▶ _ASSIGNMENT_
The records below hold a stretch from the line with "ATOM 11 C C . SER" through the line with "ATOM 16 C CA"; return exactly those lines, ends included, and nothing more.

▶ _RECORD EXCERPTS_
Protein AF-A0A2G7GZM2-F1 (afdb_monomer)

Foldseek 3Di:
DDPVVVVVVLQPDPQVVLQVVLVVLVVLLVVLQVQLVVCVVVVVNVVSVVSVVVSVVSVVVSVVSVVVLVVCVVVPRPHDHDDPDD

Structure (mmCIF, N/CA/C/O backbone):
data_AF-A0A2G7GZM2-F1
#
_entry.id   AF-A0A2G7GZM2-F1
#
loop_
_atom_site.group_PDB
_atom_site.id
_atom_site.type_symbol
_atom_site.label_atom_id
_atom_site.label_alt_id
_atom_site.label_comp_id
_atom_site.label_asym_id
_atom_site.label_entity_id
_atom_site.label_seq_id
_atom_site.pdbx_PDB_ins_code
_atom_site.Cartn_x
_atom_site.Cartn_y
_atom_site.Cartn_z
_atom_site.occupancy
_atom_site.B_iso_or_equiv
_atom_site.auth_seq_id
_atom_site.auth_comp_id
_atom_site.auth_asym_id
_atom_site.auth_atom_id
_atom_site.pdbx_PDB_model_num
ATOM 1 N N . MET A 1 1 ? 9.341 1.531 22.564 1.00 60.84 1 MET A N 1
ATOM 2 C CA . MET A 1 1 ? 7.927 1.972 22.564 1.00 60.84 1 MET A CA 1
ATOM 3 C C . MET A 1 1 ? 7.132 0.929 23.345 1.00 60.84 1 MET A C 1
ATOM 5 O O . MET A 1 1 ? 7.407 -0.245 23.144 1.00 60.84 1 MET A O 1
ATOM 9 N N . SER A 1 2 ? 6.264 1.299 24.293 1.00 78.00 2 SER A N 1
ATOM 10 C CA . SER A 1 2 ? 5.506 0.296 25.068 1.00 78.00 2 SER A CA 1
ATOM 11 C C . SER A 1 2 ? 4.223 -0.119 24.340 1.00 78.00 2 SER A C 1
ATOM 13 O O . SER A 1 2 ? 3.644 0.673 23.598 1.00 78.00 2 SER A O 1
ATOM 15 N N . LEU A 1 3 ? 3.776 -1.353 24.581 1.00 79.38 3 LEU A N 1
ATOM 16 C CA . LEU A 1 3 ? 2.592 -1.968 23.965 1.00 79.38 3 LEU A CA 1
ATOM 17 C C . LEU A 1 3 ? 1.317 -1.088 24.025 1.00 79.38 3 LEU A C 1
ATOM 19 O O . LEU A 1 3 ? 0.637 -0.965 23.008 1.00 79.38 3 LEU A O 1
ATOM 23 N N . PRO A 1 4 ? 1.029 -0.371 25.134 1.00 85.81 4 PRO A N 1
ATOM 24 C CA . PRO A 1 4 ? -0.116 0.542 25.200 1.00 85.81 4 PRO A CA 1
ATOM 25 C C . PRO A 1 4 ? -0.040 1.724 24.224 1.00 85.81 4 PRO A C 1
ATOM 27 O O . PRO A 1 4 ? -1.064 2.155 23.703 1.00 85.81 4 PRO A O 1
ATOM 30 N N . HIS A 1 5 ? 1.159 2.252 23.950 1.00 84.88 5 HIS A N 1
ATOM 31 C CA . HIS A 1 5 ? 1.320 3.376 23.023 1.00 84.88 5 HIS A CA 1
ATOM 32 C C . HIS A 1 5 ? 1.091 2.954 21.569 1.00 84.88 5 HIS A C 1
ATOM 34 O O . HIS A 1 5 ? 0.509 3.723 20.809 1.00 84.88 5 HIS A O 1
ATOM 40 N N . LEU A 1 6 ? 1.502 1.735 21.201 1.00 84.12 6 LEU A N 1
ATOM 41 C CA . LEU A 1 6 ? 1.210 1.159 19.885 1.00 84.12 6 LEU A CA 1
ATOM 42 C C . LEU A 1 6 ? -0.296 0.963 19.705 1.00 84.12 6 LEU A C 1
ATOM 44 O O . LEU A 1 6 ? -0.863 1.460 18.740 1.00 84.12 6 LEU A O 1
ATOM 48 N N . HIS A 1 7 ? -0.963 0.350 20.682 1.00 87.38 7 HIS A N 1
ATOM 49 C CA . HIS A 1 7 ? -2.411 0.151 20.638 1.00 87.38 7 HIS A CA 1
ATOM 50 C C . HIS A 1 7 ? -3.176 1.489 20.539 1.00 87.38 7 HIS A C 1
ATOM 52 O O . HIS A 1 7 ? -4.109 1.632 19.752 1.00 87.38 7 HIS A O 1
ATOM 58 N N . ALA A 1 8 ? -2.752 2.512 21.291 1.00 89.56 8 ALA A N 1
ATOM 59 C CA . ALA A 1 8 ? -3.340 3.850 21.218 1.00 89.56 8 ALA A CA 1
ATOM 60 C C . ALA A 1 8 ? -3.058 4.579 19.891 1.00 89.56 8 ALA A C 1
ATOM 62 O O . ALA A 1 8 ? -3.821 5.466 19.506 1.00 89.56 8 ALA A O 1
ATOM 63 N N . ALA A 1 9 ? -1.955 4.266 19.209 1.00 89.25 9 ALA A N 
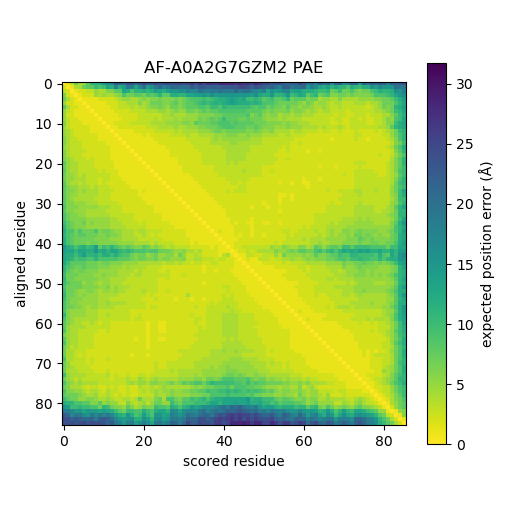1
ATOM 64 C CA . ALA A 1 9 ? -1.694 4.769 17.865 1.00 89.25 9 ALA A CA 1
ATOM 65 C C . ALA A 1 9 ? -2.637 4.101 16.857 1.00 89.25 9 ALA A C 1
ATOM 67 O O . ALA A 1 9 ? -3.352 4.812 16.163 1.00 89.25 9 ALA A O 1
ATOM 68 N N . LEU A 1 10 ? -2.729 2.767 16.878 1.00 90.81 10 LEU A N 1
ATOM 69 C CA . LEU A 1 10 ? -3.589 1.979 15.988 1.00 90.81 10 LEU A CA 1
ATOM 70 C C . LEU A 1 10 ? -5.078 2.339 16.112 1.00 90.81 10 LEU A C 1
ATOM 72 O O . LEU A 1 10 ? -5.775 2.434 15.107 1.00 90.81 10 LEU A O 1
ATOM 76 N N . ASN A 1 11 ? -5.561 2.623 17.326 1.00 90.56 11 ASN A N 1
ATOM 77 C CA . ASN A 1 11 ? -6.944 3.072 17.542 1.00 90.56 11 ASN A CA 1
ATOM 78 C C . ASN A 1 11 ? -7.237 4.472 16.988 1.00 90.56 11 ASN A C 1
ATOM 80 O O . ASN A 1 11 ? -8.395 4.810 16.766 1.00 90.56 11 ASN A O 1
ATOM 84 N N . ARG A 1 12 ? -6.211 5.311 16.823 1.00 93.38 12 ARG A N 1
ATOM 85 C CA . ARG A 1 12 ? -6.349 6.665 16.268 1.00 93.38 12 ARG A CA 1
ATOM 86 C C . ARG A 1 12 ? -6.043 6.720 14.775 1.00 93.38 12 ARG A C 1
ATOM 88 O O . ARG A 1 12 ? -6.207 7.781 14.181 1.00 93.38 12 ARG A O 1
ATOM 95 N N . THR A 1 13 ? -5.571 5.621 14.192 1.00 94.12 13 THR A N 1
ATOM 96 C CA . THR A 1 13 ? -5.304 5.524 12.761 1.00 94.12 13 THR A CA 1
ATOM 97 C C . THR A 1 13 ? -6.608 5.658 11.990 1.00 94.12 13 THR A C 1
ATOM 99 O O . THR A 1 13 ? -7.574 4.942 12.251 1.00 94.12 13 THR A O 1
ATOM 102 N N . ASP A 1 14 ? -6.618 6.554 11.009 1.00 94.94 14 ASP A N 1
ATOM 103 C CA . ASP A 1 14 ? -7.646 6.559 9.978 1.00 94.94 14 ASP A CA 1
ATOM 104 C C . ASP A 1 14 ? -7.329 5.446 8.974 1.00 94.94 14 ASP A C 1
ATOM 106 O O . ASP A 1 14 ? -6.475 5.581 8.095 1.00 94.94 14 ASP A O 1
ATOM 110 N N . TRP A 1 15 ? -7.981 4.303 9.164 1.00 93.88 15 TRP A N 1
ATOM 111 C CA . TRP A 1 15 ? -7.748 3.110 8.358 1.00 93.88 15 TRP A CA 1
ATOM 112 C C . TRP A 1 15 ? -8.230 3.255 6.914 1.00 93.88 15 TRP A C 1
ATOM 114 O O . TRP A 1 15 ? -7.667 2.608 6.035 1.00 93.88 15 TRP A O 1
ATOM 124 N N . ALA A 1 16 ? -9.224 4.109 6.654 1.00 93.25 16 ALA A N 1
ATOM 125 C CA . ALA A 1 16 ? -9.682 4.380 5.296 1.00 93.25 16 ALA A CA 1
ATOM 
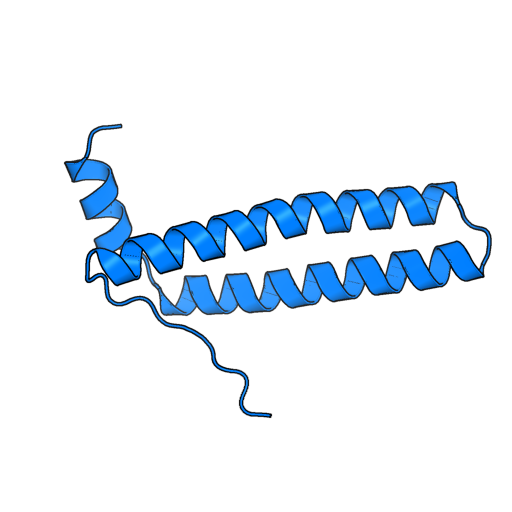126 C C . ALA A 1 16 ? -8.631 5.196 4.536 1.00 93.25 16 ALA A C 1
ATOM 128 O O . ALA A 1 16 ? -8.210 4.793 3.452 1.00 93.25 16 ALA A O 1
ATOM 129 N N . ALA A 1 17 ? -8.120 6.266 5.152 1.00 94.00 17 ALA A N 1
ATOM 130 C CA . ALA A 1 17 ? -7.041 7.060 4.569 1.00 94.00 17 ALA A CA 1
ATOM 131 C C . ALA A 1 17 ? -5.764 6.228 4.350 1.00 94.00 17 ALA A C 1
ATOM 133 O O . ALA A 1 17 ? -5.098 6.367 3.325 1.00 94.00 17 ALA A O 1
ATOM 134 N N . LEU A 1 18 ? -5.429 5.327 5.283 1.00 94.31 18 LEU A N 1
ATOM 135 C CA . LEU A 1 18 ? -4.291 4.419 5.117 1.00 94.31 18 LEU A CA 1
ATOM 136 C C . LEU A 1 18 ? -4.485 3.468 3.925 1.00 94.31 18 LEU A C 1
ATOM 138 O O . LEU A 1 18 ? -3.547 3.238 3.161 1.00 94.31 18 LEU A O 1
ATOM 142 N N . ALA A 1 19 ? -5.694 2.931 3.744 1.00 93.19 19 ALA A N 1
ATOM 143 C CA . ALA A 1 19 ? -6.010 2.053 2.623 1.00 93.19 19 ALA A CA 1
ATOM 144 C C . ALA A 1 19 ? -5.945 2.790 1.274 1.00 93.19 19 ALA A C 1
ATOM 146 O O . ALA A 1 19 ? -5.414 2.242 0.309 1.00 93.19 19 ALA A O 1
ATOM 147 N N . GLU A 1 20 ? -6.405 4.043 1.212 1.00 93.69 20 GLU A N 1
ATOM 148 C CA . GLU A 1 20 ? -6.255 4.906 0.029 1.00 93.69 20 GLU A CA 1
ATOM 149 C C . GLU A 1 20 ? -4.782 5.163 -0.301 1.00 93.69 20 GLU A C 1
ATOM 151 O O . GLU A 1 20 ? -4.364 5.005 -1.448 1.00 93.69 20 GLU A O 1
ATOM 156 N N . GLN A 1 21 ? -3.967 5.488 0.708 1.00 94.12 21 GLN A N 1
ATOM 157 C CA . GLN A 1 21 ? -2.525 5.684 0.533 1.00 94.12 21 GLN A CA 1
ATOM 158 C C . GLN A 1 21 ? -1.830 4.419 0.030 1.00 94.12 21 GLN A C 1
ATOM 160 O O . GLN A 1 21 ? -0.972 4.500 -0.848 1.00 94.12 21 GLN A O 1
ATOM 165 N N . LYS A 1 22 ? -2.219 3.251 0.549 1.00 94.69 22 LYS A N 1
ATOM 166 C CA . LYS A 1 22 ? -1.714 1.960 0.078 1.00 94.69 22 LYS A CA 1
ATOM 167 C C . LYS A 1 22 ? -2.075 1.726 -1.390 1.00 94.69 22 LYS A C 1
ATOM 169 O O . LYS A 1 22 ? -1.215 1.315 -2.163 1.00 94.69 22 LYS A O 1
ATOM 174 N N . GLY A 1 23 ? -3.321 2.006 -1.778 1.00 94.00 23 GLY A N 1
ATOM 175 C CA . GLY A 1 23 ? -3.773 1.907 -3.168 1.00 94.00 23 GLY A CA 1
ATOM 176 C C . GLY A 1 23 ? -2.955 2.804 -4.098 1.00 94.00 23 GLY A C 1
ATOM 177 O O . GLY A 1 23 ? -2.382 2.322 -5.073 1.00 94.00 23 GLY A O 1
ATOM 178 N N . ALA A 1 24 ? -2.800 4.080 -3.739 1.00 94.19 24 ALA A N 1
ATOM 179 C CA . ALA A 1 24 ? -1.980 5.018 -4.500 1.00 94.19 24 ALA A CA 1
ATOM 180 C C . ALA A 1 24 ? -0.517 4.554 -4.600 1.00 94.19 24 ALA A C 1
ATOM 182 O O . ALA A 1 24 ? 0.086 4.620 -5.669 1.00 94.19 24 ALA A O 1
ATOM 183 N N . LEU A 1 25 ? 0.069 4.046 -3.513 1.00 94.62 25 LEU A N 1
ATOM 184 C CA . LEU A 1 25 ? 1.432 3.514 -3.522 1.00 94.62 25 LEU A CA 1
ATOM 185 C C . LEU A 1 25 ? 1.572 2.300 -4.459 1.00 94.62 25 LEU A C 1
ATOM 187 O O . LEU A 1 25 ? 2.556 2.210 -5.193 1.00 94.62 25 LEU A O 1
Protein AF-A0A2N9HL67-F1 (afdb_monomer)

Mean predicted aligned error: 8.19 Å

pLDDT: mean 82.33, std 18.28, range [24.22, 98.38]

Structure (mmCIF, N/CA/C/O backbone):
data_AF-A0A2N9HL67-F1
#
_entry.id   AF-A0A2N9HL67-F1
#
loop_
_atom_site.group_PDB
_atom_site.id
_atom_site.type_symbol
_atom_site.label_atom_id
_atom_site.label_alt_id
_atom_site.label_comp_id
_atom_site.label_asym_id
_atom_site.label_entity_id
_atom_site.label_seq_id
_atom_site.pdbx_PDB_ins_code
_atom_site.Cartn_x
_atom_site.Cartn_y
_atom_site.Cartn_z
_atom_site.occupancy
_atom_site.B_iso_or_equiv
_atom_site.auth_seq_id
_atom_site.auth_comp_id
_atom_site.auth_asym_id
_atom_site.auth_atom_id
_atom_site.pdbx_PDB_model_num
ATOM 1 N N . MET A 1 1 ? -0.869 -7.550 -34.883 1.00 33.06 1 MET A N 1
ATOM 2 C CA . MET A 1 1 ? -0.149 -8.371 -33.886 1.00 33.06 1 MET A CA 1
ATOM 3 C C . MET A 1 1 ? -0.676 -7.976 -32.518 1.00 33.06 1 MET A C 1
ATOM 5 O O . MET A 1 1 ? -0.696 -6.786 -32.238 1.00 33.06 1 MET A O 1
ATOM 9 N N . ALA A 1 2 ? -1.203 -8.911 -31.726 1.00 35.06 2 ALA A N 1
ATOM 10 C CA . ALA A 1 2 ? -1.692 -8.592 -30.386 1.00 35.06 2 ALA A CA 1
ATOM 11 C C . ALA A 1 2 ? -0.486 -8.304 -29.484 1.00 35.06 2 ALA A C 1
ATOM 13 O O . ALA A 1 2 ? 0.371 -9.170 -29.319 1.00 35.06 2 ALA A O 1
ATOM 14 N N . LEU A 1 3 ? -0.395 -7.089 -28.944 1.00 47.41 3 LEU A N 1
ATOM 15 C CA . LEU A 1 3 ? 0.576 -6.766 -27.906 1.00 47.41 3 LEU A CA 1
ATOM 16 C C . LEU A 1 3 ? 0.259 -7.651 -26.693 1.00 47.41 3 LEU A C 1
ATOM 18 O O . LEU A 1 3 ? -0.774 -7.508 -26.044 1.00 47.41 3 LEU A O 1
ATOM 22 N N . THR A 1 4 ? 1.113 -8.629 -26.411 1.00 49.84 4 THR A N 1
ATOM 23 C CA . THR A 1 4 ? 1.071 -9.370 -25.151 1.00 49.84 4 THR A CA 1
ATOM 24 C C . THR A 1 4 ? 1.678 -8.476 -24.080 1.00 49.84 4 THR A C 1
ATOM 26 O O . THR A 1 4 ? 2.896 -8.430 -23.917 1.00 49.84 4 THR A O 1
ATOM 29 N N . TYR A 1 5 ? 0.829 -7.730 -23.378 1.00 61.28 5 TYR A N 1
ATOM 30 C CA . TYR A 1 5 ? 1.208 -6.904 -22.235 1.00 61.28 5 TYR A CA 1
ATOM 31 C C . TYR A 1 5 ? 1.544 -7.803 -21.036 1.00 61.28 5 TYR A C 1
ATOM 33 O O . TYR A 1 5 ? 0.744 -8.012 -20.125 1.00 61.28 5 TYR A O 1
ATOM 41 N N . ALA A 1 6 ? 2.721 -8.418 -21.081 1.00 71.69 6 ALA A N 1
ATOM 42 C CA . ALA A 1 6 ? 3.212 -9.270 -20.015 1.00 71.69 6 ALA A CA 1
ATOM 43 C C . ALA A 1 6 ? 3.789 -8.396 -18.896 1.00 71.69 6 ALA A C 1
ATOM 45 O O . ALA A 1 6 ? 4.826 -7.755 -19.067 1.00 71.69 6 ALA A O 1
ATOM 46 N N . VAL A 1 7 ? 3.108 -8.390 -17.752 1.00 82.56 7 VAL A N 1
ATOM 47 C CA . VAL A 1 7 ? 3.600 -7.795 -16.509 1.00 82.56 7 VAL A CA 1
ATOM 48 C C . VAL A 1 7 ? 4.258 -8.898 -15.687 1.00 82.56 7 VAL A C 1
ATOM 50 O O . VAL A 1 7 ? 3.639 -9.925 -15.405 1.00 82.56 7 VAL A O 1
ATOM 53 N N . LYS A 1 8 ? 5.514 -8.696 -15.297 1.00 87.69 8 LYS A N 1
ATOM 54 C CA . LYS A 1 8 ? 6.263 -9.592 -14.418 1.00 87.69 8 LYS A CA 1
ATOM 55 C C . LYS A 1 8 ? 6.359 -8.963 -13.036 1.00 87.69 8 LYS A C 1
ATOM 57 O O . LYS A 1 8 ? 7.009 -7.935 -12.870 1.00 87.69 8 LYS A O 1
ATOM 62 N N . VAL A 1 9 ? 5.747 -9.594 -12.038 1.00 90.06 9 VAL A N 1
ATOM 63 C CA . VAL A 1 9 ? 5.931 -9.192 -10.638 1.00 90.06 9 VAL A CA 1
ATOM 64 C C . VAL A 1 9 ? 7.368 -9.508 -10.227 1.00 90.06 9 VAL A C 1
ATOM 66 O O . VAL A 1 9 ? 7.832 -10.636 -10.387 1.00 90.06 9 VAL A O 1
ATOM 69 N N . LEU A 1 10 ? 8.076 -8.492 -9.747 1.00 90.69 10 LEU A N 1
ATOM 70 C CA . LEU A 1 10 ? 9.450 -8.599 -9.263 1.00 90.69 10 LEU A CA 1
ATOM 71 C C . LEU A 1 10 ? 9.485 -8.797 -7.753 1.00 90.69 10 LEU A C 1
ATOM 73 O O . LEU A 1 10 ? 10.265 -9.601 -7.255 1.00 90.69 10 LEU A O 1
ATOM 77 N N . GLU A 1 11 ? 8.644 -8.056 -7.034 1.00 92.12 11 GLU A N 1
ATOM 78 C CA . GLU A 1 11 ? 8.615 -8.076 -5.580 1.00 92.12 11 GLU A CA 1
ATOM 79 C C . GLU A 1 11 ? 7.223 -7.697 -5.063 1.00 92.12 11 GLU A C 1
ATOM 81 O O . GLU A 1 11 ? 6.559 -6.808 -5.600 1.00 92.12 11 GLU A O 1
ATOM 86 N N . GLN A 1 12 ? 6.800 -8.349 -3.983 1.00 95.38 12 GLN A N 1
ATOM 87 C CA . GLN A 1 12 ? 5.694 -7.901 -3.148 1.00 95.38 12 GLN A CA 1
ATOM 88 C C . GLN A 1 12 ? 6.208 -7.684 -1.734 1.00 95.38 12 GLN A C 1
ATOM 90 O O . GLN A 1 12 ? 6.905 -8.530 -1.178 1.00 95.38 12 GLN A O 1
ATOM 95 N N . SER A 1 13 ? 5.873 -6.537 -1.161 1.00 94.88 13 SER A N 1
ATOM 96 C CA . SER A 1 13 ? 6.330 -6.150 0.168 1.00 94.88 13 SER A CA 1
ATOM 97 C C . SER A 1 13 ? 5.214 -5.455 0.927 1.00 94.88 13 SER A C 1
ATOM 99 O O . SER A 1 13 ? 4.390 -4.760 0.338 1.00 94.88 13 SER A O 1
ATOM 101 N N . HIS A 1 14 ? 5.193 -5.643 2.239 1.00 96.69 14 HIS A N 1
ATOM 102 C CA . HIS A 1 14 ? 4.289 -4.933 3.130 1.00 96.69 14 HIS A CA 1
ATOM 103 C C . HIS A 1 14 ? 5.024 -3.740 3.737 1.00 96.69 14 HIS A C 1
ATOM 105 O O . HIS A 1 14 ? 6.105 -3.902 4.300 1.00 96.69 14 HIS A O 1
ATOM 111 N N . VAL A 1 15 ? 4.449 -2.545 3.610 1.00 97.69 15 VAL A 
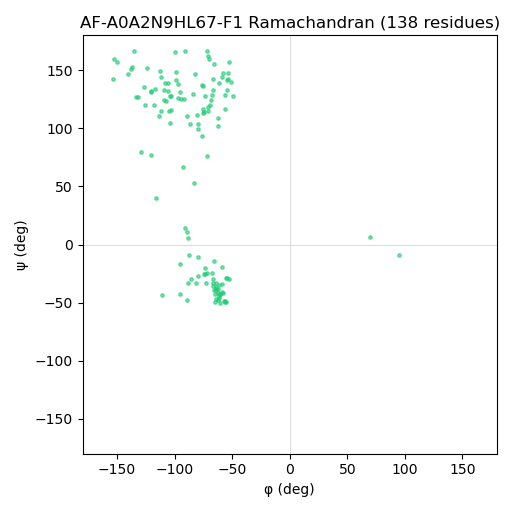N 1
ATOM 112 C CA . VAL A 1 15 ? 5.003 -1.311 4.179 1.00 97.69 15 VAL A CA 1
ATOM 113 C C . VAL A 1 15 ? 4.081 -0.833 5.292 1.00 97.69 15 VAL A C 1
ATOM 115 O O . VAL A 1 15 ? 2.923 -0.498 5.048 1.00 97.69 15 VAL A O 1
ATOM 118 N N . SER A 1 16 ? 4.584 -0.832 6.521 1.00 97.81 16 SER A N 1
ATOM 119 C CA . SER A 1 16 ? 3.895 -0.302 7.699 1.00 97.81 16 SER A CA 1
ATOM 120 C C . SER A 1 16 ? 4.399 1.107 8.032 1.00 97.81 16 SER A C 1
ATOM 122 O O . SER A 1 16 ? 5.472 1.508 7.556 1.00 97.81 16 SER A O 1
ATOM 124 N N . PRO A 1 17 ? 3.691 1.861 8.890 1.00 97.75 17 PRO A N 1
ATOM 125 C CA . PRO A 1 17 ? 4.315 2.955 9.627 1.00 97.75 17 PRO A CA 1
ATOM 126 C C . PRO A 1 17 ? 5.582 2.475 10.374 1.00 97.75 17 PRO A C 1
ATOM 128 O O . PRO A 1 17 ? 5.711 1.275 10.654 1.00 97.75 17 PRO A O 1
ATOM 131 N N . PRO A 1 18 ? 6.527 3.371 10.712 1.00 97.00 18 PRO A N 1
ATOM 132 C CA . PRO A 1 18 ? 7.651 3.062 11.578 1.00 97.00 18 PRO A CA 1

▶ _ANSWER AREA_
ATOM 11 C C . SER A 1 2 ? 4.223 -0.119 24.340 1.00 78.00 2 SER A C 1
ATOM 13 O O . SER A 1 2 ? 3.644 0.673 23.598 1.00 78.00 2 SER A O 1
ATOM 15 N N . LEU A 1 3 ? 3.776 -1.353 24.581 1.00 79.38 3 LEU A N 1
ATOM 16 C CA . LEU A 1 3 ? 2.592 -1.968 23.965 1.00 79.38 3 LEU A CA 1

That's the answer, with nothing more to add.